EXERCISE MATERIALS ▸

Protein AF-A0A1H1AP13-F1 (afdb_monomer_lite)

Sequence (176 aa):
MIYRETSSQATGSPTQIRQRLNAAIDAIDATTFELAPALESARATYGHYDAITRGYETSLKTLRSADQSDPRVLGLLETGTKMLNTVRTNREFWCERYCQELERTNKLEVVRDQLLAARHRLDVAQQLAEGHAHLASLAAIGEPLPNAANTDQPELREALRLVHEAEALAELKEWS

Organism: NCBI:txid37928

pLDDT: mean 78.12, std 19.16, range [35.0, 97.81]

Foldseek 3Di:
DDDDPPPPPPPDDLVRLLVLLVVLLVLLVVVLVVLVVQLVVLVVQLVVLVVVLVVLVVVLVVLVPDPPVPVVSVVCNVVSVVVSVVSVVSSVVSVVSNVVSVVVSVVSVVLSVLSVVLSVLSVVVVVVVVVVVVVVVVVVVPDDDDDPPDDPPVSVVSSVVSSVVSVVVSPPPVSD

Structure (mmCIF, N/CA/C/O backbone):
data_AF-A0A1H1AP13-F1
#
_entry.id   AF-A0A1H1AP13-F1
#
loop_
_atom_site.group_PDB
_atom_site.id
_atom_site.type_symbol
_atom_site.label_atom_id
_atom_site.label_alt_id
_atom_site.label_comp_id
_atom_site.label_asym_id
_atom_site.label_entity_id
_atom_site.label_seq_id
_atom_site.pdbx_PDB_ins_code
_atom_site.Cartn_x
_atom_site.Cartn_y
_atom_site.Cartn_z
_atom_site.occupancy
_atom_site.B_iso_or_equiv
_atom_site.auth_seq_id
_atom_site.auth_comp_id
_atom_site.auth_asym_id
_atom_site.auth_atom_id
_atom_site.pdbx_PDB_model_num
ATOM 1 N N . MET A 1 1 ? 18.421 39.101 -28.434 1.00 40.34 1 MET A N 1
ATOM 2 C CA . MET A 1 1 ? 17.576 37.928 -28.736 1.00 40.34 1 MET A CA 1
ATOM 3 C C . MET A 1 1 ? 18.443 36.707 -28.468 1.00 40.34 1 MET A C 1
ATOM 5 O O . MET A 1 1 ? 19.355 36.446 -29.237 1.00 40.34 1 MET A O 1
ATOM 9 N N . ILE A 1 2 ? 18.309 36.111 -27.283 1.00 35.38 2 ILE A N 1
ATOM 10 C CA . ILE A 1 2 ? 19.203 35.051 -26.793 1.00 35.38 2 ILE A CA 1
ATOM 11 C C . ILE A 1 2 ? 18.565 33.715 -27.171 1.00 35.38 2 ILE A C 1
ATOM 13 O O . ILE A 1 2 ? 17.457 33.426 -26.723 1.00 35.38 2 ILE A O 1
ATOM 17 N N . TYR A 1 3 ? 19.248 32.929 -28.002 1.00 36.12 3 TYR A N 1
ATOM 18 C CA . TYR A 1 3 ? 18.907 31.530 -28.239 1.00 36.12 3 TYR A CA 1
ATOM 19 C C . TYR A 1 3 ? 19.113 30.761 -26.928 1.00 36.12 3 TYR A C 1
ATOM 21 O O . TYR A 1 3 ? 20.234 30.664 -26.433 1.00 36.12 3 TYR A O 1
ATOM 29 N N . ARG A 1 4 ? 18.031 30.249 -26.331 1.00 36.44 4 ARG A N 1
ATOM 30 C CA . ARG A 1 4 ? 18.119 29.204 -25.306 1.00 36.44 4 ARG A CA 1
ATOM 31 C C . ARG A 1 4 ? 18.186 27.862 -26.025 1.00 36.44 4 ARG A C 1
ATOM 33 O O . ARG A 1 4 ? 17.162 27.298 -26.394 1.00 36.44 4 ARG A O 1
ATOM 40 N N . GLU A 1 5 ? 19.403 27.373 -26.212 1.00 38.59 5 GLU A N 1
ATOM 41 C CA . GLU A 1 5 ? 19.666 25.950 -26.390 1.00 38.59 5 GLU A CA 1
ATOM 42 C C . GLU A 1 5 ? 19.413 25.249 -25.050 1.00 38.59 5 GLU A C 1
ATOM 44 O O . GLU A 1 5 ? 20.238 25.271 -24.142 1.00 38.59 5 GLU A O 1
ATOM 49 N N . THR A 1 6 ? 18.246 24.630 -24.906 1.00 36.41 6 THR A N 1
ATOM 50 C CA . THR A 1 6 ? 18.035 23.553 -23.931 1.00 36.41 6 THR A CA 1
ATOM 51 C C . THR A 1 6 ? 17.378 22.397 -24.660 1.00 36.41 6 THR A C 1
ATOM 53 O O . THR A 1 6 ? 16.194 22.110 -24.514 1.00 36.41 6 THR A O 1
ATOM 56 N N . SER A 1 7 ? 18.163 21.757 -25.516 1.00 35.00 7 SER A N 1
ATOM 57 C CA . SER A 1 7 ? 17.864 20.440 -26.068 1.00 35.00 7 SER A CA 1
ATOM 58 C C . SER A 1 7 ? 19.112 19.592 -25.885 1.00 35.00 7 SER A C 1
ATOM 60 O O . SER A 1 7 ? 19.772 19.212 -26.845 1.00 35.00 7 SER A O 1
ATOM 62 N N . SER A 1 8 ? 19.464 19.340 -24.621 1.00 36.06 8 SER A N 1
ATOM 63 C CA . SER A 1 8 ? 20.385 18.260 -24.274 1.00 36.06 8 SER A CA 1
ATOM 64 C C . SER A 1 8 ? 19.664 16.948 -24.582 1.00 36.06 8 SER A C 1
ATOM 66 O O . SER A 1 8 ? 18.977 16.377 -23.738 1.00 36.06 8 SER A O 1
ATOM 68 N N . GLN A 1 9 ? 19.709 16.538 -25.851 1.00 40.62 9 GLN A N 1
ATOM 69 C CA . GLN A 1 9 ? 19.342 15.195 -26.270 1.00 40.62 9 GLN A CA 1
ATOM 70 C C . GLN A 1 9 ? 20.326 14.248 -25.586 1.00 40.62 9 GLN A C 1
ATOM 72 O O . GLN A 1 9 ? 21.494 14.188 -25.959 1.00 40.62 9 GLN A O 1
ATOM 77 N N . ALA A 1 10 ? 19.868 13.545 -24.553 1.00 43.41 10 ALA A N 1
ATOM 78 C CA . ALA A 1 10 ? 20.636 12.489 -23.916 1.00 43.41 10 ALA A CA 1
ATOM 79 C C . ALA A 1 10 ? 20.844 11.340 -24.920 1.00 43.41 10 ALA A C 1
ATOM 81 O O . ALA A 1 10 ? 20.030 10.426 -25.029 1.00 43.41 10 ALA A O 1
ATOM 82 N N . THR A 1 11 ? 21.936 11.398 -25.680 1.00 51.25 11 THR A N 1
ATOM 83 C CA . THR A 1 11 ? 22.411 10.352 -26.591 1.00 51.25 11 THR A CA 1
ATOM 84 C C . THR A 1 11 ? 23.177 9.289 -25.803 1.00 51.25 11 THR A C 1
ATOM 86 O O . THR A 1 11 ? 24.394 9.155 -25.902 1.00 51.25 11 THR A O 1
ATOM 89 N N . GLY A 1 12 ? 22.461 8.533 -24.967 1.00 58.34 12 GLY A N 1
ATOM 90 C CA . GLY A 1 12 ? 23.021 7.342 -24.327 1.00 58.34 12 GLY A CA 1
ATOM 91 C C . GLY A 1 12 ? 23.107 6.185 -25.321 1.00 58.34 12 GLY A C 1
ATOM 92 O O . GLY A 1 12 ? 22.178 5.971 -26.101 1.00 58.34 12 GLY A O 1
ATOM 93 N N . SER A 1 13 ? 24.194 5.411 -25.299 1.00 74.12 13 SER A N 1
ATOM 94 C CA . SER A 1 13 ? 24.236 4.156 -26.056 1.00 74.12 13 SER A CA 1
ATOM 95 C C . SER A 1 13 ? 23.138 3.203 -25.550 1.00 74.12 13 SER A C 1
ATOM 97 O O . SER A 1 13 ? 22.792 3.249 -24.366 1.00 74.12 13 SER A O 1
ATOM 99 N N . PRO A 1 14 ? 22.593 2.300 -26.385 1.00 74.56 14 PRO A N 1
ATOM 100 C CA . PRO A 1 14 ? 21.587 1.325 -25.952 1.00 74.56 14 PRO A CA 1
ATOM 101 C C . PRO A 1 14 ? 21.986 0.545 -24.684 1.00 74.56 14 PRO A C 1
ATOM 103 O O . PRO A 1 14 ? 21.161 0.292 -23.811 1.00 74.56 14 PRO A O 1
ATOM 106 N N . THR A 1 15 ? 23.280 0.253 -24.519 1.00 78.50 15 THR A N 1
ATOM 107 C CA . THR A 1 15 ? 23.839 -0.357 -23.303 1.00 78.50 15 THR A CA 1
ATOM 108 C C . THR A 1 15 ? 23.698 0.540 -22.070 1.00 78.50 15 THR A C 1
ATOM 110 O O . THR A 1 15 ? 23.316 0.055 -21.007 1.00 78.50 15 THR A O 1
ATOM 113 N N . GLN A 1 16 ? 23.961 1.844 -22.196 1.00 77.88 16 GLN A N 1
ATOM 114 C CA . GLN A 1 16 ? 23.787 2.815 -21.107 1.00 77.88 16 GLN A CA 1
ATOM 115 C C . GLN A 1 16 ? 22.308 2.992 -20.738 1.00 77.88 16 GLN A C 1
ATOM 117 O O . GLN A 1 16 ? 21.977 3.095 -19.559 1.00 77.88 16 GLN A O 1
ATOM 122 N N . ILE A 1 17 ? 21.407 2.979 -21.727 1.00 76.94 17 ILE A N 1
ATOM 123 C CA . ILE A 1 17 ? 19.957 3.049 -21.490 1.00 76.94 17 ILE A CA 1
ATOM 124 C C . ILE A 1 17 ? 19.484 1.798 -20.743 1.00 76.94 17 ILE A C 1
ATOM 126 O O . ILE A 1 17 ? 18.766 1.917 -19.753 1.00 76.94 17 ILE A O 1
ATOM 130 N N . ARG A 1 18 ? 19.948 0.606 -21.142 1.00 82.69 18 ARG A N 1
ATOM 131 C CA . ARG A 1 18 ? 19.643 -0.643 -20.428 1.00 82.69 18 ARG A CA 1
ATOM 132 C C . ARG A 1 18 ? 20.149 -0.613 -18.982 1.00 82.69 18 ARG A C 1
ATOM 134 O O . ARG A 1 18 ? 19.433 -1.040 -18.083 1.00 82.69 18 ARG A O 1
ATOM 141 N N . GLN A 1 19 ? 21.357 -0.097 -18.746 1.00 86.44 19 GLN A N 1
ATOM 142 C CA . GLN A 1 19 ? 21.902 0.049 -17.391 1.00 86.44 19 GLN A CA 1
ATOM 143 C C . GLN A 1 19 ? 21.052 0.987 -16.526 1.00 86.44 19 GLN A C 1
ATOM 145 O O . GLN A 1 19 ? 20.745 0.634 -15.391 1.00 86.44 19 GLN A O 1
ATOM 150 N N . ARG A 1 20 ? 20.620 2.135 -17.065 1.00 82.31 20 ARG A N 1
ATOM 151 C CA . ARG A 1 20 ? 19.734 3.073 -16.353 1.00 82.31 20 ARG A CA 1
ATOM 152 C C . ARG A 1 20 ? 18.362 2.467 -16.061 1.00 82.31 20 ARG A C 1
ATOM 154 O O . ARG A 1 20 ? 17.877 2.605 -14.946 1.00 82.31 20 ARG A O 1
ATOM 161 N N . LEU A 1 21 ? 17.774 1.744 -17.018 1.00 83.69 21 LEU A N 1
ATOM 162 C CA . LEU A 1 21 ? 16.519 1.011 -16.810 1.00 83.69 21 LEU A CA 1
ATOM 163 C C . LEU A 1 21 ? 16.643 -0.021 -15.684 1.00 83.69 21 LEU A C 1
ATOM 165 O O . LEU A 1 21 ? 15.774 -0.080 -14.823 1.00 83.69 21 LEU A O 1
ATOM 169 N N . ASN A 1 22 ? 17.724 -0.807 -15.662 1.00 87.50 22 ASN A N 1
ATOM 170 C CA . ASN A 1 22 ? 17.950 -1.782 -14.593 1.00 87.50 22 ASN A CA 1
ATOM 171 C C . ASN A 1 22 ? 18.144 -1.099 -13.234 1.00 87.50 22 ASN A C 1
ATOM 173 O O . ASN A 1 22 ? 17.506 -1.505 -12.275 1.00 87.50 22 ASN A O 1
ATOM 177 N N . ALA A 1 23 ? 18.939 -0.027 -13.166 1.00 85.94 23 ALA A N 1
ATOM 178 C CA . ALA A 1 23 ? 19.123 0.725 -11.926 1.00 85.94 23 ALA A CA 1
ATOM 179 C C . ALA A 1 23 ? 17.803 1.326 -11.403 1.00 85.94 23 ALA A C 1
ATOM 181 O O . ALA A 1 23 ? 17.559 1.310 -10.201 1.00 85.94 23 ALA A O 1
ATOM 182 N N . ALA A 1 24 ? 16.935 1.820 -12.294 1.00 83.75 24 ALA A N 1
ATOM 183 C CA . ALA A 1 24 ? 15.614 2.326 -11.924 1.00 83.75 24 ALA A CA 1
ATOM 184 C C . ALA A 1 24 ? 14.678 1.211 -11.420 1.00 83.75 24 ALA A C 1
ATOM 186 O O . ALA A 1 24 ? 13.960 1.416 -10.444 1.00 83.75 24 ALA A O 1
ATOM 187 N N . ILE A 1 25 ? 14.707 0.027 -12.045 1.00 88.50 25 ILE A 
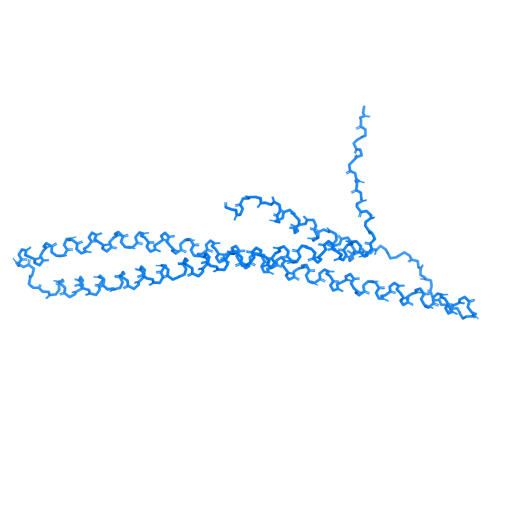N 1
ATOM 188 C CA . ILE A 1 25 ? 13.960 -1.152 -11.572 1.00 88.50 25 ILE A CA 1
ATOM 189 C C . ILE A 1 25 ? 14.455 -1.573 -10.182 1.00 88.50 25 ILE A C 1
ATOM 191 O O . ILE A 1 25 ? 13.638 -1.742 -9.282 1.00 88.50 25 ILE A O 1
ATOM 195 N N . ASP A 1 26 ? 15.773 -1.678 -9.990 1.00 88.94 26 ASP A N 1
ATOM 196 C CA . ASP A 1 26 ? 16.375 -2.061 -8.708 1.00 88.94 26 ASP A CA 1
ATOM 197 C C . ASP A 1 26 ? 16.027 -1.053 -7.598 1.00 88.94 26 ASP A C 1
ATOM 199 O O . ASP A 1 26 ? 15.736 -1.444 -6.467 1.00 88.94 26 ASP A O 1
ATOM 203 N N . ALA A 1 27 ? 16.005 0.246 -7.918 1.00 86.50 27 ALA A N 1
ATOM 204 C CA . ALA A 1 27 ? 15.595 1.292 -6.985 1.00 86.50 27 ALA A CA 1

WHAT YOU ARE ASKED TO DO ▸ Copy the records above faithfully. Begin at their first line, end at the line containing "ATOM 41 C CA", and include nothing else.

OUTPUT FOR THIS EXERCISE ▸
Protein AF-A0A1H1AP13-F1 (afdb_monomer_lite)

Sequence (176 aa):
MIYRETSSQATGSPTQIRQRLNAAIDAIDATTFELAPALESARATYGHYDAITRGYETSLKTLRSADQSDPRVLGLLETGTKMLNTVRTNREFWCERYCQELERTNKLEVVRDQLLAARHRLDVAQQLAEGHAHLASLAAIGEPLPNAANTDQPELREALRLVHEAEALAELKEWS

Organism: NCBI:txid37928

pLDDT: mean 78.12, std 19.16, range [35.0, 97.81]

Foldseek 3Di:
DDDDPPPPPPPDDLVRLLVLLVVLLVLLVVVLVVLVVQLVVLVVQLVVLVVVLVVLVVVLVVLVPDPPVPVVSVVCNVVSVVVSVVSVVSSVVSVVSNVVSVVVSVVSVVLSVLSVVLSVLSVVVVVVVVVVVVVVVVVVVPDDDDDPPDDPPVSVVSSVVSSVVSVVVSPPPVSD

Structure (mmCIF, N/CA/C/O backbone):
data_AF-A0A1H1AP13-F1
#
_entry.id   AF-A0A1H1AP13-F1
#
loop_
_atom_site.group_PDB
_atom_site.id
_atom_site.type_symbol
_atom_site.label_atom_id
_atom_site.label_alt_id
_atom_site.label_comp_id
_atom_site.label_asym_id
_atom_site.label_entity_id
_atom_site.label_seq_id
_atom_site.pdbx_PDB_ins_code
_atom_site.Cartn_x
_atom_site.Cartn_y
_atom_site.Cartn_z
_atom_site.occupancy
_atom_site.B_iso_or_equiv
_atom_site.auth_seq_id
_atom_site.auth_comp_id
_atom_site.auth_asym_id
_atom_site.auth_atom_id
_atom_site.pdbx_PDB_model_num
ATOM 1 N N . MET A 1 1 ? 18.421 39.101 -28.434 1.00 40.34 1 MET A N 1
ATOM 2 C CA . MET A 1 1 ? 17.576 37.928 -28.736 1.00 40.34 1 MET A CA 1
ATOM 3 C C . MET A 1 1 ? 18.443 36.707 -28.468 1.00 40.34 1 MET A C 1
ATOM 5 O O . MET A 1 1 ? 19.355 36.446 -29.237 1.00 40.34 1 MET A O 1
ATOM 9 N N . ILE A 1 2 ? 18.309 36.111 -27.283 1.00 35.38 2 ILE A N 1
ATOM 10 C CA . ILE A 1 2 ? 19.203 35.051 -26.793 1.00 35.38 2 ILE A CA 1
ATOM 11 C C . ILE A 1 2 ? 18.565 33.715 -27.171 1.00 35.38 2 ILE A C 1
ATOM 13 O O . ILE A 1 2 ? 17.457 33.426 -26.723 1.00 35.38 2 ILE A O 1
ATOM 17 N N . TYR A 1 3 ? 19.248 32.929 -28.002 1.00 36.12 3 TYR A N 1
ATOM 18 C CA . TYR A 1 3 ? 18.907 31.530 -28.239 1.00 36.12 3 TYR A CA 1
ATOM 19 C C . TYR A 1 3 ? 19.113 30.761 -26.928 1.00 36.12 3 TYR A C 1
ATOM 21 O O . TYR A 1 3 ? 20.234 30.664 -26.433 1.00 36.12 3 TYR A O 1
ATOM 29 N N . ARG A 1 4 ? 18.031 30.249 -26.331 1.00 36.44 4 ARG A N 1
ATOM 30 C CA . ARG A 1 4 ? 18.119 29.204 -25.306 1.00 36.44 4 ARG A CA 1
ATOM 31 C C . ARG A 1 4 ? 18.186 27.862 -26.025 1.00 36.44 4 ARG A C 1
ATOM 33 O O . ARG A 1 4 ? 17.162 27.298 -26.394 1.00 36.44 4 ARG A O 1
ATOM 40 N N . GLU A 1 5 ? 19.403 27.373 -26.212 1.00 38.59 5 GLU A N 1
ATOM 41 C CA . GLU A 1 5 ? 19.666 25.950 -26.390 1.00 38.59 5 GLU A CA 1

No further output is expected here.